California Autism Foundation
- Abbreviation: CAF
- Founded: October 5, 1982; 43 years ago
- Tax ID no.: 68-0149447
- Legal status: 501(c)(3) non-profit organization
- Headquarters: Richmond, California
- Executive Director: Valisha Fullard
- President: Mark Roberts
- Revenue: $6,380,514 (2014)
- Expenses: $6,096,168 (2014)
- Employees: 267 (2014)
- Website: www.calautism.org

= California Autism Foundation =

US non-profit organization

California Autism Foundation (CAF) is a 501(c)(3) non-profit organization headquartered in Richmond, California.

CAF provides residential service, educational and vocational programs to clients with autism.

== History ==
In August 1983, CAP opened its first residential home in San Rafael, California, for adults with autism cases deemed too severe to live outside of an institution. Called A Better Chance (ABC), the CAF billed ABC as a "therapeutic and supportive environment" that is based on "tenets of human rights and respect".

In 2008, John Visbal became CEO of CAF and made plans for expansion. In 2013, John D. Rockefeller was named CEO.

== Programs ==
=== Educational and Social Programs ===
CAF claims to center around creating a sense of community and thus offers academic, recreational, environmental, and cultural activities that aim to foster personal development.

==== ABC School ====
ABC School is designed for children and young adults aged 6 to 22 diagnosed with autism or other developmental disabilities. The school builds on the California Autism Foundation's philosophy of community building and prioritizes teaching life skills through collaborative teaching principles and real-world training opportunities. ABC school also utilizes community job partners to provide vocational training and opportunities to its older students.

==== ABC Adult Day Program ====
The ABC Adult Day Program is a vocational training program for adults from 18 years of age or older with autism (or other developmental disabilities) to help these adults learn about acceptable social interactions. This program helps individuals with self-advocacy, self-care, vocational and community integration. This program can be carried out throughout group or individualized services in order to achieve the goals of their IPP, or Individual Program Plan.

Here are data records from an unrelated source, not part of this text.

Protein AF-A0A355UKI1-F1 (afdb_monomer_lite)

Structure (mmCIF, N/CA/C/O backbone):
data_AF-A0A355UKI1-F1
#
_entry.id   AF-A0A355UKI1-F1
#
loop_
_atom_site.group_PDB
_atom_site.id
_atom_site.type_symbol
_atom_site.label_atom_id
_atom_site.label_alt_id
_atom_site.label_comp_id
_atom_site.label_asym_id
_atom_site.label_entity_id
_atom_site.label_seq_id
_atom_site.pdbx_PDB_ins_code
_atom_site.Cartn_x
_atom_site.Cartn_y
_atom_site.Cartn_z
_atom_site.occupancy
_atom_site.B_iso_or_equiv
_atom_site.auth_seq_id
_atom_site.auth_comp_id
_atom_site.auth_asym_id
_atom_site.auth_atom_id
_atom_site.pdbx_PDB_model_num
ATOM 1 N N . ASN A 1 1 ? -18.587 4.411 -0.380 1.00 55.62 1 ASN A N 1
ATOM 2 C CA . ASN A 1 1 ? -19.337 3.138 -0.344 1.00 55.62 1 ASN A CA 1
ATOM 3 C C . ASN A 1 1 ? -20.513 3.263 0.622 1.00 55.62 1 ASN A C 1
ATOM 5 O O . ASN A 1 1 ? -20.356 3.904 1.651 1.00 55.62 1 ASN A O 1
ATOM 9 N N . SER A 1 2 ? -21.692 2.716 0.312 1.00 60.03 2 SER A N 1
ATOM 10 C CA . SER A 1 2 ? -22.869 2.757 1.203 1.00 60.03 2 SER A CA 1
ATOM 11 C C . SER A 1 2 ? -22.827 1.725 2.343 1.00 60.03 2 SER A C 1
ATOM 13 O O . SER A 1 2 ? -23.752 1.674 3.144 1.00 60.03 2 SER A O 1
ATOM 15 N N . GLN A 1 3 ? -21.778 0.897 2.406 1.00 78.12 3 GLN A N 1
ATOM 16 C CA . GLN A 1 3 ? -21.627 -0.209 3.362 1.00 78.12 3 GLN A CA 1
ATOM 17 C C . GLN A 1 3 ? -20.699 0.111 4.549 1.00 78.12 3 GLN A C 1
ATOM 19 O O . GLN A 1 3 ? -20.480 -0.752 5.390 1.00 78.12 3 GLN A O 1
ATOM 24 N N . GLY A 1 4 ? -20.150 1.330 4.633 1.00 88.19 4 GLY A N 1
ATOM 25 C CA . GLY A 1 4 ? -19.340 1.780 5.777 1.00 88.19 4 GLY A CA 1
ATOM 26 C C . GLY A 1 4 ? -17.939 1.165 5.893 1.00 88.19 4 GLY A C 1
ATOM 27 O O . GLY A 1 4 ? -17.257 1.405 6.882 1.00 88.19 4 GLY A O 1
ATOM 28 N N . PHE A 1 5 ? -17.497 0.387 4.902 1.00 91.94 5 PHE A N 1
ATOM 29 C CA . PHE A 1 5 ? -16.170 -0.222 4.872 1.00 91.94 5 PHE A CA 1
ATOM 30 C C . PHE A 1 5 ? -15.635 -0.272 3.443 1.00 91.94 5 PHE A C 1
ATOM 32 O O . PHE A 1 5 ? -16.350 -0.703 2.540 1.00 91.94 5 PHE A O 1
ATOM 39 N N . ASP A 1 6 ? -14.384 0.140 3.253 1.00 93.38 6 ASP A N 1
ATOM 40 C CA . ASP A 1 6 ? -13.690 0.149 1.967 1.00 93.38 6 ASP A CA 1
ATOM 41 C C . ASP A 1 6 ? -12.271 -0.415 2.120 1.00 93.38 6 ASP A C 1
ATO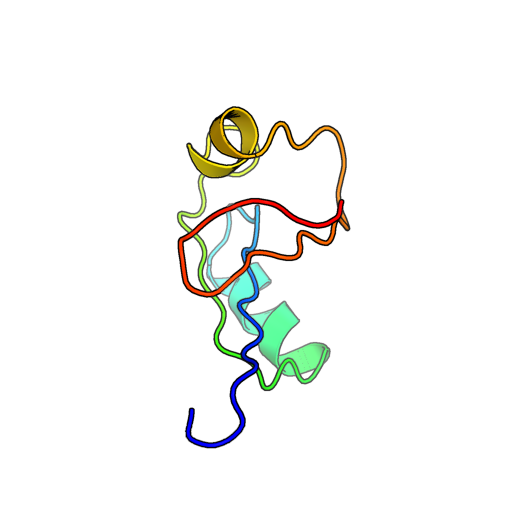M 43 O O . ASP A 1 6 ? -11.652 -0.302 3.178 1.00 93.38 6 ASP A O 1
ATOM 47 N N . ILE A 1 7 ? -11.762 -1.026 1.047 1.00 95.06 7 ILE A N 1
ATOM 48 C CA . ILE A 1 7 ? -10.388 -1.534 0.956 1.00 95.06 7 ILE A CA 1
ATOM 49 C C . ILE A 1 7 ? -9.656 -0.721 -0.109 1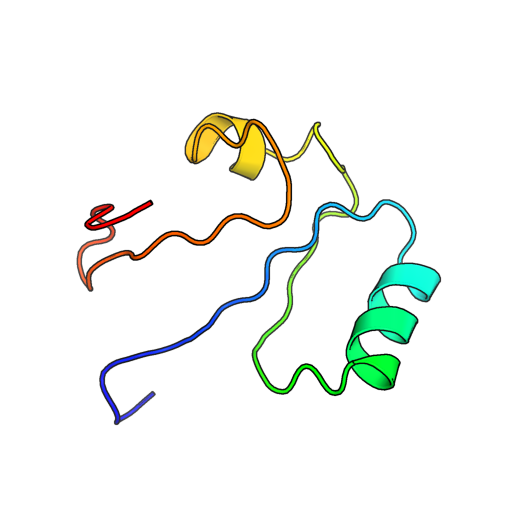.00 95.06 7 ILE A C 1
ATOM 51 O O . ILE A 1 7 ? -10.147 -0.585 -1.229 1.00 95.06 7 ILE A O 1
ATOM 55 N N . LEU A 1 8 ? -8.469 -0.226 0.238 1.00 96.50 8 LEU A N 1
ATOM 56 C CA . LEU A 1 8 ? -7.543 0.425 -0.683 1.00 96.50 8 LEU A CA 1
ATOM 57 C C . LEU A 1 8 ? -6.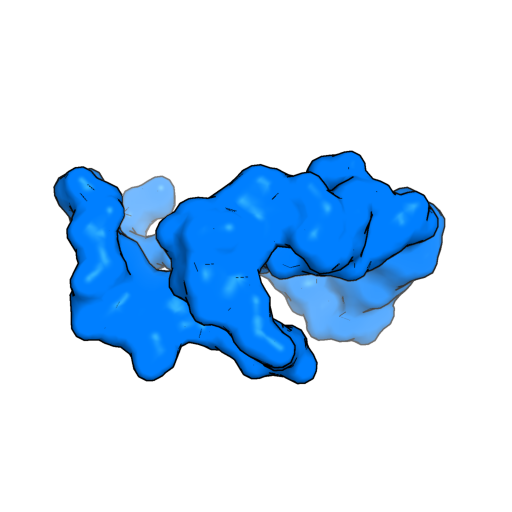231 -0.362 -0.704 1.00 96.50 8 LEU A C 1
ATOM 59 O O . LEU A 1 8 ? -5.552 -0.482 0.317 1.00 96.50 8 LEU A O 1
ATOM 63 N N . GLY A 1 9 ? -5.865 -0.885 -1.870 1.00 97.31 9 GLY A N 1
ATOM 64 C CA . GLY A 1 9 ? -4.566 -1.504 -2.100 1.00 97.31 9 GLY A CA 1
ATOM 65 C C . GLY A 1 9 ? -3.516 -0.434 -2.372 1.00 97.31 9 GLY A C 1
ATOM 66 O O . GLY A 1 9 ? -3.660 0.349 -3.308 1.00 97.31 9 GLY A O 1
ATOM 67 N N . VAL A 1 10 ? -2.447 -0.400 -1.581 1.00 97.50 10 VAL A N 1
ATOM 68 C CA . VAL A 1 10 ? -1.314 0.513 -1.793 1.00 97.50 10 VAL A CA 1
ATOM 69 C C . VAL A 1 10 ? -0.085 -0.319 -2.143 1.00 97.50 10 VAL A C 1
ATOM 71 O O . VAL A 1 10 ? 0.453 -1.013 -1.282 1.00 97.50 10 VAL A O 1
ATOM 74 N N . SER A 1 11 ? 0.354 -0.277 -3.403 1.00 97.94 11 SER A N 1
ATOM 75 C CA . SER A 1 11 ? 1.529 -1.034 -3.850 1.00 97.94 11 SER A CA 1
ATOM 76 C C . SER A 1 11 ? 2.827 -0.235 -3.707 1.00 97.94 11 SER A C 1
ATOM 78 O O . SER A 1 11 ? 2.903 0.929 -4.109 1.00 97.94 11 SER A O 1
ATOM 8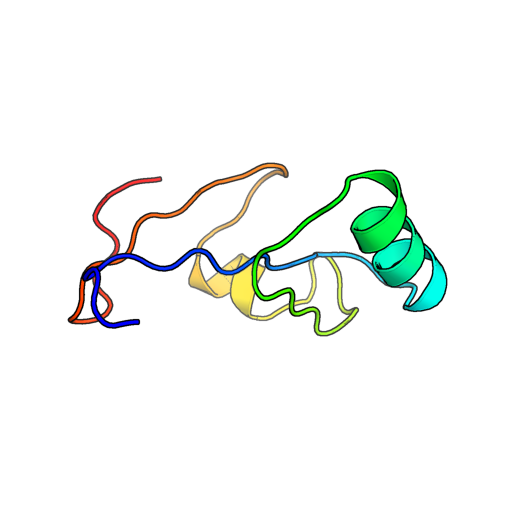0 N N . LEU A 1 12 ? 3.873 -0.912 -3.216 1.00 97.81 12 LEU A N 1
ATOM 81 C CA . LEU A 1 12 ? 5.265 -0.444 -3.177 1.00 97.81 12 LEU A CA 1
ATOM 82 C C . LEU A 1 12 ? 6.106 -0.996 -4.351 1.00 97.81 12 LEU A C 1
ATOM 84 O O . LEU A 1 12 ? 7.296 -1.291 -4.201 1.00 97.81 12 LEU A O 1
ATOM 88 N N . ASP A 1 13 ? 5.498 -1.152 -5.526 1.00 97.94 13 ASP A N 1
ATOM 89 C CA . ASP A 1 13 ? 6.199 -1.455 -6.777 1.00 97.94 13 ASP A CA 1
ATOM 90 C C . ASP A 1 13 ? 7.045 -0.268 -7.282 1.00 97.94 13 ASP A C 1
ATOM 92 O O . ASP A 1 13 ? 6.946 0.852 -6.787 1.00 97.94 13 ASP A O 1
ATOM 96 N N . LYS A 1 14 ? 7.906 -0.519 -8.278 1.00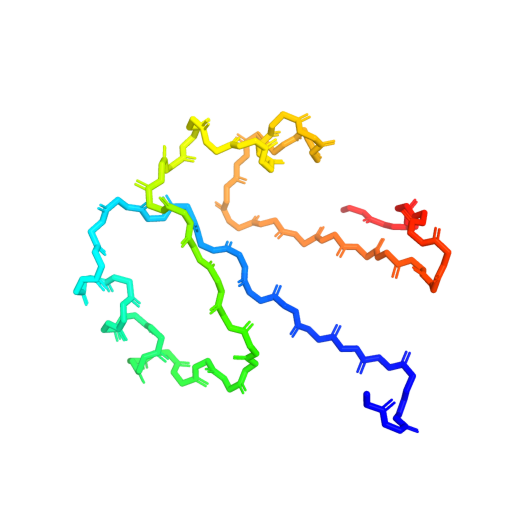 97.31 14 LYS A N 1
ATOM 97 C CA . LYS A 1 14 ? 8.627 0.521 -9.055 1.00 97.31 14 LYS A CA 1
ATOM 98 C C . LYS A 1 14 ? 8.305 0.519 -10.542 1.00 97.31 14 LYS A C 1
ATOM 100 O O . LYS A 1 14 ? 8.615 1.475 -11.246 1.00 97.31 14 LYS A O 1
ATOM 105 N N . ASP A 1 15 ? 7.755 -0.585 -11.036 1.00 98.25 15 ASP A N 1
ATOM 106 C CA . ASP A 1 15 ? 7.451 -0.771 -12.445 1.00 98.25 15 ASP A CA 1
ATOM 107 C C . ASP A 1 15 ? 5.942 -0.880 -12.627 1.00 98.25 15 ASP A C 1
ATOM 109 O O . ASP A 1 15 ? 5.291 -1.770 -12.079 1.00 98.25 15 ASP A O 1
ATOM 113 N N . ARG A 1 16 ? 5.389 0.033 -13.425 1.00 98.00 16 ARG A N 1
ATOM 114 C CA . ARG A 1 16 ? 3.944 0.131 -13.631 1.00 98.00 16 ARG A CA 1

The Program offers aid in everyday activities such as computer skills and hygiene. These skills can help develop these future employees and to overcome social adversity. These traits of self-care and self-reliance have helped many people with disabilities develop communication skills that "include P.E.C.S. and sign language that make them marketable to many companies."

Vocational and employment training helps prepare students by providing them with the tools to learn skills such as gardening and landscaping, janitorial services, and food packaging and distribution. This allows employees to work independently in the field in which they choose to study.

=== Employment Programs ===
People with disabilities are one of the largest groups of unemployed adults. These people face discrimination when it comes to training, accommodations and assistive technological services that make it possible for working disabled employees to obtain and excel in their industry. These people also face adversity when it comes to career opportunities. CAF has created programs that help individuals with disabilities gain skills to join the workforce and contribute to their community.

==== CAF Work Activity Program ====
The Work Activity Program allows participants to utilize these opportunities that are provided to build self-confidence and the feeling of accomplishment, productivity and independence.

==== Precision Industries ====
CAF focuses on the skill-sets possessed by an individual and how to develop these skills into desirable traits employers look for. This business division is called Precision Industries (PI). PI operates an on-site Custom Assembly and Packaging (CAP) business at CAF's Richmond facility.

Working with Precision Industries, individuals enrolled in the WAP program are employed by CAP and provide packaging, labeling and assembly services for a variety of businesses that have contracted with Precision Industries to perform their production fulfillment." This CAP Program gives employees a chance to earn an income, but to also secure possible future employment. The CAP Program provides on-site adult education classes that help develop employment skills.

==== Residential Programs ====
CAF Residential programs have been designed to coordinate social activities for individuals with disabilities. Throughout providing these services, residents can live in an environment that is accepting and designed to give them the opportunity to explore their potential.

==== ABC Residential Homes ====
CAF now owns three residential homes.

ABC homes are designed for adults ages 18 to 59 to provide them with social skills training in an environment that fosters individuality. Residents are urged to find their potential and given an opportunity to take the initiative to practice their own daily routine.